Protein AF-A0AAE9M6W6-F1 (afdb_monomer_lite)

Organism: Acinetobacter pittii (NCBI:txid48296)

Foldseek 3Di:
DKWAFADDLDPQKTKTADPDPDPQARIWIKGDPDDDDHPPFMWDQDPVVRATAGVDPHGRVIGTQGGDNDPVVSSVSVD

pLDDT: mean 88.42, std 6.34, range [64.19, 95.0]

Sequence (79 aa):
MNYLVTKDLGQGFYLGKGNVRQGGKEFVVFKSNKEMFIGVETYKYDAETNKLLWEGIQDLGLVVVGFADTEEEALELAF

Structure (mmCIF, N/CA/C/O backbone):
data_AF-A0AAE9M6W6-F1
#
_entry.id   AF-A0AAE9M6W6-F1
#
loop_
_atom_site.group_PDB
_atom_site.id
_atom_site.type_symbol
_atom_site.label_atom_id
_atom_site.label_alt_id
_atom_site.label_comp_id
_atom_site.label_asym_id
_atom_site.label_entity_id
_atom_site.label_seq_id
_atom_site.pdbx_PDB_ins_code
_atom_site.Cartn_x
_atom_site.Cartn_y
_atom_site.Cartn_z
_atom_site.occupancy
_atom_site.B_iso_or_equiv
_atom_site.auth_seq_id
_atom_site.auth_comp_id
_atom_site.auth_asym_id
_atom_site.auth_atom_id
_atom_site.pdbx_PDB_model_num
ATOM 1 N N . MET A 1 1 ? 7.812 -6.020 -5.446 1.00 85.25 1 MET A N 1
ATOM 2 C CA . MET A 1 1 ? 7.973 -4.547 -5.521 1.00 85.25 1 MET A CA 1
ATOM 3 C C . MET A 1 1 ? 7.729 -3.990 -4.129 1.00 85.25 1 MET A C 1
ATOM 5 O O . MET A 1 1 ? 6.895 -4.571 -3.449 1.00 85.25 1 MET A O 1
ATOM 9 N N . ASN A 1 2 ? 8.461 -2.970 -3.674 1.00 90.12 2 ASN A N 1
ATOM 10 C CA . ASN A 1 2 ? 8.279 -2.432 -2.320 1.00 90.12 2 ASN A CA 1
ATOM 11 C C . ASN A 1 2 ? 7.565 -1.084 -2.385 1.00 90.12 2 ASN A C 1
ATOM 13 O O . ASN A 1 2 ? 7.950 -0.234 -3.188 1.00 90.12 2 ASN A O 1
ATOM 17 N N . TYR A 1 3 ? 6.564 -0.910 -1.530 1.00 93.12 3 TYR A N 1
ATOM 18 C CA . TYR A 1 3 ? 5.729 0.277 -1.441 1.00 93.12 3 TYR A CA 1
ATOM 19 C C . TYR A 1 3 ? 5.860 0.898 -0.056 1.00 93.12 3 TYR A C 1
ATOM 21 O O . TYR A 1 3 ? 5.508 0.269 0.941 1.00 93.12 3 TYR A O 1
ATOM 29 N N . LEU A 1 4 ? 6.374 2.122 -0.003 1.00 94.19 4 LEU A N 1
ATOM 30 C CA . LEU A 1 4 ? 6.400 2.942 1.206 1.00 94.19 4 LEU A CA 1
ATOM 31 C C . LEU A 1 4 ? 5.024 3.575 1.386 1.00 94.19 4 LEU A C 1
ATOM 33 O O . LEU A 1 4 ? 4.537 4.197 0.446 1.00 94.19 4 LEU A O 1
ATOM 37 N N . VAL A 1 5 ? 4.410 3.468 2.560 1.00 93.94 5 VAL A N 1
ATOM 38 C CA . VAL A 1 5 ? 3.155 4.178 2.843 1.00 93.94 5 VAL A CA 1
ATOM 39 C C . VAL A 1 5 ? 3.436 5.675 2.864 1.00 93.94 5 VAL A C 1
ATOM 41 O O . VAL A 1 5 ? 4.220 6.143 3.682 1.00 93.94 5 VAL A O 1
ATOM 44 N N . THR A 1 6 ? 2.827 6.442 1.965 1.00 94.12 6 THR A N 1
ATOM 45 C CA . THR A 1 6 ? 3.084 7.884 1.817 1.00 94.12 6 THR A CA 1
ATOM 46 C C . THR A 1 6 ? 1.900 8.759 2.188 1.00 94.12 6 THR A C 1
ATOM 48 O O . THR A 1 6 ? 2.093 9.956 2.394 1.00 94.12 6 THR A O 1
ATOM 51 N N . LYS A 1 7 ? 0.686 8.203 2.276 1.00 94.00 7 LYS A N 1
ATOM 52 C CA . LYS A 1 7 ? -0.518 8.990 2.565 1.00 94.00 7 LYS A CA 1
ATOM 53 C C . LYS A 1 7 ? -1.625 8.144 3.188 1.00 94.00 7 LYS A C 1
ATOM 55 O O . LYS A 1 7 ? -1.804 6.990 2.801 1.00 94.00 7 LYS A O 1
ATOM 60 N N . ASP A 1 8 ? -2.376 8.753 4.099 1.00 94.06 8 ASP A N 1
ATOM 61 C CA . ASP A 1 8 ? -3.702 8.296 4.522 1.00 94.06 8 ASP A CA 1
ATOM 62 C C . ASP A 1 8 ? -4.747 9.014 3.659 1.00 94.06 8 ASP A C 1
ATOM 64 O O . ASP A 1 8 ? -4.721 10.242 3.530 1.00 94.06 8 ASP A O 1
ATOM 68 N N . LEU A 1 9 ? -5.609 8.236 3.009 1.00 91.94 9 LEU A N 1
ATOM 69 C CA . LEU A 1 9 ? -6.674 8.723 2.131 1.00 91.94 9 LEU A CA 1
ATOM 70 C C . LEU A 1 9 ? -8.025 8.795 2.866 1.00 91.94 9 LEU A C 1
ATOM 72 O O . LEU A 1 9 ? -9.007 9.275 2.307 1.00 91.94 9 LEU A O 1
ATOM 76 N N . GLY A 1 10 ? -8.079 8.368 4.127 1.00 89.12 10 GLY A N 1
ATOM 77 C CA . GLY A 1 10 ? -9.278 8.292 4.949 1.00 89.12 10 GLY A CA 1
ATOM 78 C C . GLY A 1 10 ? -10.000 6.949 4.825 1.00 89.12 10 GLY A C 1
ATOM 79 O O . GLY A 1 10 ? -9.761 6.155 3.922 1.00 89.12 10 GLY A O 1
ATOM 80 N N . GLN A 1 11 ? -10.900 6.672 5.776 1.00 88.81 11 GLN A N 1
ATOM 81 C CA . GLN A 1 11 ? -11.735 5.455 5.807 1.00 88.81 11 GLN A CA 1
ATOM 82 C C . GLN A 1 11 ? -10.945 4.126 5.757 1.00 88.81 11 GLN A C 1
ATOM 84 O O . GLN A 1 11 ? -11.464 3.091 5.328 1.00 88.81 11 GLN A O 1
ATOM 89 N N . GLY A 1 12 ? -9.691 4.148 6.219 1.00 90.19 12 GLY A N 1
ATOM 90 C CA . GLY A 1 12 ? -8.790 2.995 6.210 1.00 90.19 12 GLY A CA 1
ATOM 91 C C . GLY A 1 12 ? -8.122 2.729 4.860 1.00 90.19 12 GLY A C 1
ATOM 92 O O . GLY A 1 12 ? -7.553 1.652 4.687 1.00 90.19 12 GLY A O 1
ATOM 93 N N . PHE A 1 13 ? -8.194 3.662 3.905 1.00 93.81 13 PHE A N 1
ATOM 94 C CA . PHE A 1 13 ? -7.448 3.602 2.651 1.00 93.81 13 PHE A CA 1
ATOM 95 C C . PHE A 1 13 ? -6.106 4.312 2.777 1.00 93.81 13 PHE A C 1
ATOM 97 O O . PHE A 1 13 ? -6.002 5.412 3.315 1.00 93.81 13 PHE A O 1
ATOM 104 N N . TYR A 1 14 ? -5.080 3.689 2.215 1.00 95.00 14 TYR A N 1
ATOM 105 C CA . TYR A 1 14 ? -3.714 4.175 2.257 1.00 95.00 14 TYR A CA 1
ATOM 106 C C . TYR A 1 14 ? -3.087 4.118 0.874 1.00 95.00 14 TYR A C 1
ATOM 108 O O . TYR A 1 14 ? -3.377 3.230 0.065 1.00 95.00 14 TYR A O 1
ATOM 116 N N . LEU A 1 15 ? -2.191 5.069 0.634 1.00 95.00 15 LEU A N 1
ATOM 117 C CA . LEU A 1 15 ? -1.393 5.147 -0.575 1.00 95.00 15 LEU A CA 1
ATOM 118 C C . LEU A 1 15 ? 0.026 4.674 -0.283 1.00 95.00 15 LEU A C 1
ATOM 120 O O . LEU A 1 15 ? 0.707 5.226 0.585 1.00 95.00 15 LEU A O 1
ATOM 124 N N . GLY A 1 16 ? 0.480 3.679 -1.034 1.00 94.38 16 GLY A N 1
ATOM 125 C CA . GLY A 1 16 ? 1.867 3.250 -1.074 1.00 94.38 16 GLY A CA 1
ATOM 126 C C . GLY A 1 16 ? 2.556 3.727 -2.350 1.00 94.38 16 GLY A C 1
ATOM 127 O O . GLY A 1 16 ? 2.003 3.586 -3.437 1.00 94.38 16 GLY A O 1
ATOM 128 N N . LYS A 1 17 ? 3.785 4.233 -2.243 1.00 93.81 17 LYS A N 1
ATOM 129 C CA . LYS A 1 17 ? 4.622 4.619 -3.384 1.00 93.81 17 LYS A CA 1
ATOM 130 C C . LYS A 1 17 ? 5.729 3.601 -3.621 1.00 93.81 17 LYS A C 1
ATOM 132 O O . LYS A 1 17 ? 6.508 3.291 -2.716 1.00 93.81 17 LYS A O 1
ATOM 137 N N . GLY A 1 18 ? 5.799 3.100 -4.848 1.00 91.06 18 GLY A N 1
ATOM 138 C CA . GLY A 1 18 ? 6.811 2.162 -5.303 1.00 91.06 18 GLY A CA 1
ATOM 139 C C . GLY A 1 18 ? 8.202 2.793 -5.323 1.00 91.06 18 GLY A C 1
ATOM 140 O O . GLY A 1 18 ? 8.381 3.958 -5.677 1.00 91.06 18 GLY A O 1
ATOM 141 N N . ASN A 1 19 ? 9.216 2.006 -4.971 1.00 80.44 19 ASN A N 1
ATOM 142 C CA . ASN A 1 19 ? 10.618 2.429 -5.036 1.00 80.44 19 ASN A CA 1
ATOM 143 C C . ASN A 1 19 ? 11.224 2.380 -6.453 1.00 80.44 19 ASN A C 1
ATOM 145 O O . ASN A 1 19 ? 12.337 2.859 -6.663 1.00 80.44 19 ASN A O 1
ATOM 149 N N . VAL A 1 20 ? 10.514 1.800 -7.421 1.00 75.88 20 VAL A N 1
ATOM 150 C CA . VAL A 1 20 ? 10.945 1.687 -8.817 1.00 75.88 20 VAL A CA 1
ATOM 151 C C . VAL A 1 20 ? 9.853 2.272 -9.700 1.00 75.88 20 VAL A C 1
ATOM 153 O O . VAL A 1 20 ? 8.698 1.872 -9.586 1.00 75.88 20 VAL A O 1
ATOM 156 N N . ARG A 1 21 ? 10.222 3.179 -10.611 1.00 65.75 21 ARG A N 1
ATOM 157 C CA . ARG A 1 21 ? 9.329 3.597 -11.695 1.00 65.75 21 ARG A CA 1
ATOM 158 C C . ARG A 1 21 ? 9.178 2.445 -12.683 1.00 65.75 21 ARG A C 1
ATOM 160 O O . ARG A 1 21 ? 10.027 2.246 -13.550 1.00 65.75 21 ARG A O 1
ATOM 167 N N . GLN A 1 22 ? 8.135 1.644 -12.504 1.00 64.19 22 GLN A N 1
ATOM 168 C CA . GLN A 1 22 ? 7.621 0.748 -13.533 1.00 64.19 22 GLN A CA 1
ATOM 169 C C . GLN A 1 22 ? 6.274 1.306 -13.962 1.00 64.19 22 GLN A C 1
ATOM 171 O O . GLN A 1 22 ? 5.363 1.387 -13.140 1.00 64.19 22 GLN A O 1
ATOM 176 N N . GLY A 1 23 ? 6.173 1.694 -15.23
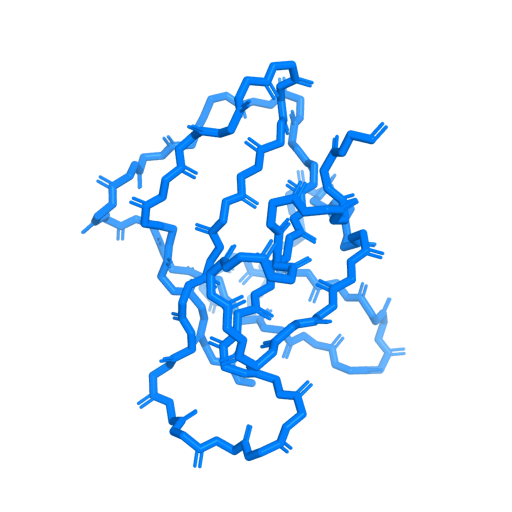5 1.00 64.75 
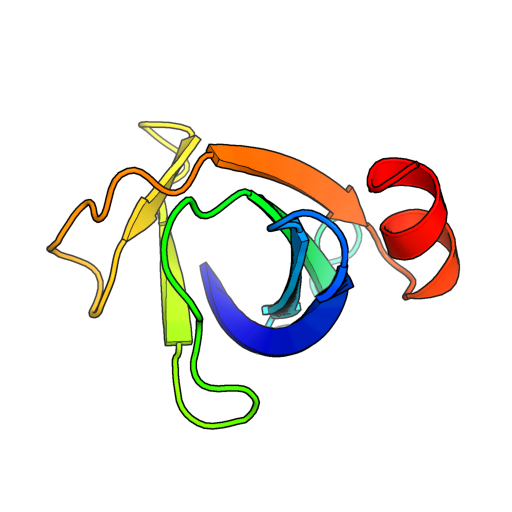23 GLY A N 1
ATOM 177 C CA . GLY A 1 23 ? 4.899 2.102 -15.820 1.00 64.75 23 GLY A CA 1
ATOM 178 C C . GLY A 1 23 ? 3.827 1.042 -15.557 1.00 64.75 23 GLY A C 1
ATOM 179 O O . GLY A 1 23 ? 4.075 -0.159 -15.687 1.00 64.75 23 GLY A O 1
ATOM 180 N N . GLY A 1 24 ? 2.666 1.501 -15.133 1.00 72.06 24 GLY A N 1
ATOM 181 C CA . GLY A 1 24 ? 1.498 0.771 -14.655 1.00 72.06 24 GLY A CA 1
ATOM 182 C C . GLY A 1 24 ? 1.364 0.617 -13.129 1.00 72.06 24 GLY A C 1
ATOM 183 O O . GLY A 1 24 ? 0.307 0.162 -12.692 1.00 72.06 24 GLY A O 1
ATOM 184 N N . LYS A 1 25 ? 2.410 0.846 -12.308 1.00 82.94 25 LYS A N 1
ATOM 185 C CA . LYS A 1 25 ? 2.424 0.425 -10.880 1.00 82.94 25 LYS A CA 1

....

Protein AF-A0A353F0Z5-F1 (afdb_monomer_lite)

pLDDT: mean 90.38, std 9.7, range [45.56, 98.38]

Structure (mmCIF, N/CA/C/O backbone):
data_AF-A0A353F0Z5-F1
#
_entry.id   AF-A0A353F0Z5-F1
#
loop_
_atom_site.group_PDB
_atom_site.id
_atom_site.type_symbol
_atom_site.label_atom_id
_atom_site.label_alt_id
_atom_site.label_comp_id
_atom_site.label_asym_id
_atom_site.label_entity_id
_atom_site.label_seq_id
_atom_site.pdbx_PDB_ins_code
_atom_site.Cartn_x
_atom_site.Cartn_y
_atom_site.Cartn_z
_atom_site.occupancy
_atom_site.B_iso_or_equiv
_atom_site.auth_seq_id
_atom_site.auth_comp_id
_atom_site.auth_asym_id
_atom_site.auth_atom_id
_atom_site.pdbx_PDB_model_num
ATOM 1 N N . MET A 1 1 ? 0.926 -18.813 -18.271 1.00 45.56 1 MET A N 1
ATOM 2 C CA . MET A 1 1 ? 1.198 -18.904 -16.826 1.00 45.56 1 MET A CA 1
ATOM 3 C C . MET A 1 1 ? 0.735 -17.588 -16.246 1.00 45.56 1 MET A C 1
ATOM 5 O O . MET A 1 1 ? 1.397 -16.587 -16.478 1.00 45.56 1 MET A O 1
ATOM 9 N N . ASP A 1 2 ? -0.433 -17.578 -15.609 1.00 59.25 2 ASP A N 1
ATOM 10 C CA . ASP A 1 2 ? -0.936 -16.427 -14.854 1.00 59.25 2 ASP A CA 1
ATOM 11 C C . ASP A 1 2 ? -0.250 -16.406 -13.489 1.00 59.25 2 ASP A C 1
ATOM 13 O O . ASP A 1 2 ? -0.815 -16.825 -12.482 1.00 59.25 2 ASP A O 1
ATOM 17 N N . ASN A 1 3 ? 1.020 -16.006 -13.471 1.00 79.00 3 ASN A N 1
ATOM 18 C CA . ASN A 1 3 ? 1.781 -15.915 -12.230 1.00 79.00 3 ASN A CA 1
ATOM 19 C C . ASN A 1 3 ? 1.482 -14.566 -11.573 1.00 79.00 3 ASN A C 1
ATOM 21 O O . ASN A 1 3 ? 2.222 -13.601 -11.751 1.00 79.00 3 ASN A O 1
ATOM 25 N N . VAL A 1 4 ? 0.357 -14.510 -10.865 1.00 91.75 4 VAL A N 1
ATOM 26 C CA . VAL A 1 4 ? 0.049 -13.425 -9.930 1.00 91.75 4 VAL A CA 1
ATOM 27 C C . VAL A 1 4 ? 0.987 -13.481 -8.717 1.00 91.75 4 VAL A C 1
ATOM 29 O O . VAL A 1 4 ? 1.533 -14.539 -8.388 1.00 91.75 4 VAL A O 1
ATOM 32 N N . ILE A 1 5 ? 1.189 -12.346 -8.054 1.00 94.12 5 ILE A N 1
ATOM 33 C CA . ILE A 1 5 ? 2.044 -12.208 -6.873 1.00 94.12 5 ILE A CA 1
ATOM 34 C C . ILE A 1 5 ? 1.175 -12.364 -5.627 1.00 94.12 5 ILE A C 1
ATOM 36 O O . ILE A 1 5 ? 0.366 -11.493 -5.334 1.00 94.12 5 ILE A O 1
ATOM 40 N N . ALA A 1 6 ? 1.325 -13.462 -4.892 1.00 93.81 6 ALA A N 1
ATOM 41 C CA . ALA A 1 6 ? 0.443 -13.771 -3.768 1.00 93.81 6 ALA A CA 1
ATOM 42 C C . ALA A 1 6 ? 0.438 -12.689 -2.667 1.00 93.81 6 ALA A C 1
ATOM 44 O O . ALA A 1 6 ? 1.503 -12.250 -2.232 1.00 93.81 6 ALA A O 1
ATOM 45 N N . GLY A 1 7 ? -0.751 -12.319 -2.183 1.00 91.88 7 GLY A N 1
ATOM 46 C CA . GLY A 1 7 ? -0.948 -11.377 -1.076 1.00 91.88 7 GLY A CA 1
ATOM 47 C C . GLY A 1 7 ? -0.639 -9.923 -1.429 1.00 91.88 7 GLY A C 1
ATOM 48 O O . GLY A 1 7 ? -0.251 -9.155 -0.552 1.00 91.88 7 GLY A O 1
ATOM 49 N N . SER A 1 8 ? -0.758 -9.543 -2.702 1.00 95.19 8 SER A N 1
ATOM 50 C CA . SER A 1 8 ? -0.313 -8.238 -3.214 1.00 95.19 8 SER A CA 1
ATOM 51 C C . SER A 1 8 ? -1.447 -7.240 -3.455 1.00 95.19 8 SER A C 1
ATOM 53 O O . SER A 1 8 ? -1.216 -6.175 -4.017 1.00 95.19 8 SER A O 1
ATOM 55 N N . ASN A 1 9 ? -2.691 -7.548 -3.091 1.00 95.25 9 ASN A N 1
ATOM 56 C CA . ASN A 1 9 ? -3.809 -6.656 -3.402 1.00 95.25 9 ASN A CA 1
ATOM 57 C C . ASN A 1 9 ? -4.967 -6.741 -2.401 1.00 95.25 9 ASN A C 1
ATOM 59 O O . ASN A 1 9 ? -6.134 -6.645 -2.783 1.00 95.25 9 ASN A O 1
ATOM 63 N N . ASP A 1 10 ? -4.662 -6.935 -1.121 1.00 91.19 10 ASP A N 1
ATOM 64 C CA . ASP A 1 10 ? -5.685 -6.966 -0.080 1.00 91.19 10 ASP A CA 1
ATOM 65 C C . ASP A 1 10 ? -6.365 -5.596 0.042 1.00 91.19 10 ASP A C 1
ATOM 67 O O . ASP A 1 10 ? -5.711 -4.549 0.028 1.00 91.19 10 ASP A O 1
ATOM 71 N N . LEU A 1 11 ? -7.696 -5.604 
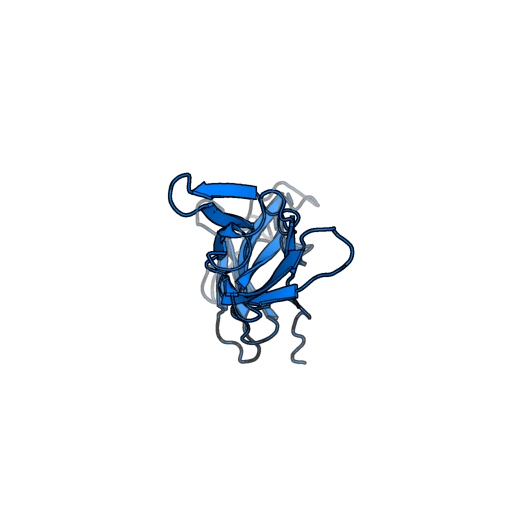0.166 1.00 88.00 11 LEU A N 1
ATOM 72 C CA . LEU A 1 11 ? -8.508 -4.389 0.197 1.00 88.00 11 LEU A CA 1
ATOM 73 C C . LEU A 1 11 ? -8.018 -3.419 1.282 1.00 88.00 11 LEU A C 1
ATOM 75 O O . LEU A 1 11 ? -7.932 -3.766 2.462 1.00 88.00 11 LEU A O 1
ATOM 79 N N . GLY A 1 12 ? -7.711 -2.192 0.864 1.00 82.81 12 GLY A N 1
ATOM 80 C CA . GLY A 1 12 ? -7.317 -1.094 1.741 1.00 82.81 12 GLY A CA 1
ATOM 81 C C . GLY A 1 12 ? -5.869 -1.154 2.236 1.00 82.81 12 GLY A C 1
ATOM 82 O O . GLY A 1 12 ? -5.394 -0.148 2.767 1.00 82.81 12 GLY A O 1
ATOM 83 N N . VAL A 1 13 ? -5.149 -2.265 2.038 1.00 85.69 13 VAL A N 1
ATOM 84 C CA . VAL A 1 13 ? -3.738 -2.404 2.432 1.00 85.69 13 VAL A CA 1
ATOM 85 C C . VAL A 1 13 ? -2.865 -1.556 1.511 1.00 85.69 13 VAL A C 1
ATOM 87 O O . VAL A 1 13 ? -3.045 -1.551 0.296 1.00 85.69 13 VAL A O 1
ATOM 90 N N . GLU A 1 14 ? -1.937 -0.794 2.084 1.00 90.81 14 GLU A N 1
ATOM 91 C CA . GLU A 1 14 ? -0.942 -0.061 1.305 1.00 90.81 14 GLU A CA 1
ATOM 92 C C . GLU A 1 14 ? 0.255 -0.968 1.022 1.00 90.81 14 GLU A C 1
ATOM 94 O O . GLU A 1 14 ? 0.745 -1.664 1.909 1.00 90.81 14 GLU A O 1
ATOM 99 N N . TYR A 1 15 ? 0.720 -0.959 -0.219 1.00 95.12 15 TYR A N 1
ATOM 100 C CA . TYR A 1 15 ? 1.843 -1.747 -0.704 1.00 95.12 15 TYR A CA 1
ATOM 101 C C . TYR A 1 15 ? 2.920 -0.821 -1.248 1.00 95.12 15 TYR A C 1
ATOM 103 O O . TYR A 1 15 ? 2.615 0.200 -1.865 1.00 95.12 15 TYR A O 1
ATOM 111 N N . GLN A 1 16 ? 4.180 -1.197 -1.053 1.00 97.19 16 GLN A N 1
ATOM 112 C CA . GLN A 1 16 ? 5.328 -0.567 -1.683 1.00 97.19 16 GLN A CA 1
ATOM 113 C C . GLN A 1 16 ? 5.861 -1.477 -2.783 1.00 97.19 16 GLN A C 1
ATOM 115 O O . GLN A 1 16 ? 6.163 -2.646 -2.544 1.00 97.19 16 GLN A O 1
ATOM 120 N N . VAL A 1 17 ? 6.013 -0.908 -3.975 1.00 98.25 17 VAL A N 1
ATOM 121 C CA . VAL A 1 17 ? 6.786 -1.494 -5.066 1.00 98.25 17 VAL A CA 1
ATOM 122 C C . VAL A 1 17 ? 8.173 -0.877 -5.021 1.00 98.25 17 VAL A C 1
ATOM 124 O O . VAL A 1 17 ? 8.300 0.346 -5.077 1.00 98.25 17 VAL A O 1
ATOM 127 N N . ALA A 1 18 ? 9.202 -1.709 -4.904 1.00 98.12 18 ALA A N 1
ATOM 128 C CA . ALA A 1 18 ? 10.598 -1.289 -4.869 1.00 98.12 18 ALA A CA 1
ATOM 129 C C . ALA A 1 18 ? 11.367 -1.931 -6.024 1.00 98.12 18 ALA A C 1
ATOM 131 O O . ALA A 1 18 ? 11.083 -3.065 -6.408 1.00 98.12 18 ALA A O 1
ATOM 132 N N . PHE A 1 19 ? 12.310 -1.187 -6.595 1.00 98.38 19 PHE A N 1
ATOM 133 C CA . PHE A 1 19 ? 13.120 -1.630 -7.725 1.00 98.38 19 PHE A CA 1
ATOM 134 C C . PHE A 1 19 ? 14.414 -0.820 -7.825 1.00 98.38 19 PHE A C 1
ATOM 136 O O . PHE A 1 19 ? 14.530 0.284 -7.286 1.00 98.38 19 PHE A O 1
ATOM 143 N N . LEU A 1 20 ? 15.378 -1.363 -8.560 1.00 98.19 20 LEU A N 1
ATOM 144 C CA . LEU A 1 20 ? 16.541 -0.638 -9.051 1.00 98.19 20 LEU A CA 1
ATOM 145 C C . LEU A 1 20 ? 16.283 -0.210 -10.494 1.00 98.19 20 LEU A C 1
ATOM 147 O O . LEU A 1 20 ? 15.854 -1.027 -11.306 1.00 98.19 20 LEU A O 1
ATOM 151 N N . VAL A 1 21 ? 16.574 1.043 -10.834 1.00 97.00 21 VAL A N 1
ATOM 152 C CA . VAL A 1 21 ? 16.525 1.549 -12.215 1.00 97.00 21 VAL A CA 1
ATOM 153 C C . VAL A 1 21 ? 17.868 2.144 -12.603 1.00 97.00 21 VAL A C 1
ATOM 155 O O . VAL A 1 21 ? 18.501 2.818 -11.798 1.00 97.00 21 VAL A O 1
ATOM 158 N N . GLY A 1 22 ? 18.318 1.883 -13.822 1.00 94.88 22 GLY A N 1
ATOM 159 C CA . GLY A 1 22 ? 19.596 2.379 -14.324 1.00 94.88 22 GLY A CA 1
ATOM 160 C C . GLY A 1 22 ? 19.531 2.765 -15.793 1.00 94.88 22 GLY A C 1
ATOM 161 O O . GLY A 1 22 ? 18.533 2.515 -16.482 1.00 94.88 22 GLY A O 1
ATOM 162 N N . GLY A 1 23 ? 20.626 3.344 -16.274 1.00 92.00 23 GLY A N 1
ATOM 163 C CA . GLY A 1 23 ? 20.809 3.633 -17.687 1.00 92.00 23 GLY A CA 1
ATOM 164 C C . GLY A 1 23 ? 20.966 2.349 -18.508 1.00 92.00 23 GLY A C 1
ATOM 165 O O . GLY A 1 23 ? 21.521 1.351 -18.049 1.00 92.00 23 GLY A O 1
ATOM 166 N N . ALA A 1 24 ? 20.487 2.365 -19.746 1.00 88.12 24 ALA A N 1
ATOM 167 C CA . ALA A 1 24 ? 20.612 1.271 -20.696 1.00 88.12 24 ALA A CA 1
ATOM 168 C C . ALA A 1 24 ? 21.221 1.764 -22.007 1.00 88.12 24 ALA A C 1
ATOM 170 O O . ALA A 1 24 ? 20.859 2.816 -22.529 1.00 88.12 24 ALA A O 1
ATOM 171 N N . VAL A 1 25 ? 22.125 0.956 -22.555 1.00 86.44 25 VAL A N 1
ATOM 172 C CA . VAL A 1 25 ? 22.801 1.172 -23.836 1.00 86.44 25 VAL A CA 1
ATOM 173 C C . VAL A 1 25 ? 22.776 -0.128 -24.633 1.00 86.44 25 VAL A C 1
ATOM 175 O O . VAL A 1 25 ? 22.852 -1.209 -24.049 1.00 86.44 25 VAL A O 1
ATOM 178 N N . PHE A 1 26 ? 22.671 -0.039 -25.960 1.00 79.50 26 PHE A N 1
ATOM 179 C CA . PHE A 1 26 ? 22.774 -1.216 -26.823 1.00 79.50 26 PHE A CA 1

....

Work item
All lines above from the one holding "ATOM 168 C C ." to the one holding "ATOM 179 C CA", inclusive, are to be copied exactly; no other line is wanted.

Result
ATOM 168 C C . ALA A 1 24 ? 21.221 1.764 -22.007 1.00 88.12 24 ALA A C 1
ATOM 170 O O . ALA A 1 24 ? 20.859 2.816 -22.529 1.00 88.12 24 ALA A O 1
ATOM 171 N N . VAL A 1 25 ? 22.125 0.956 -22.555 1.00 86.44 25 VAL A N 1
ATOM 172 C CA . VAL A 1 25 ? 22.801 1.172 -23.836 1.00 86.44 25 VAL A CA 1
ATOM 173 C C . VAL A 1 25 ? 22.776 -0.128 -24.633 1.00 86.44 25 VAL A C 1
ATOM 175 O O . VAL A 1 25 ? 22.852 -1.209 -24.049 1.00 86.44 25 VAL A O 1
ATOM 178 N N . PHE A 1 26 ? 22.671 -0.039 -25.960 1.00 79.50 26 PHE A N 1
ATOM 179 C CA . PHE A 1 26 ? 22.774 -1.216 -26.823 1.00 79.50 26 PHE A CA 1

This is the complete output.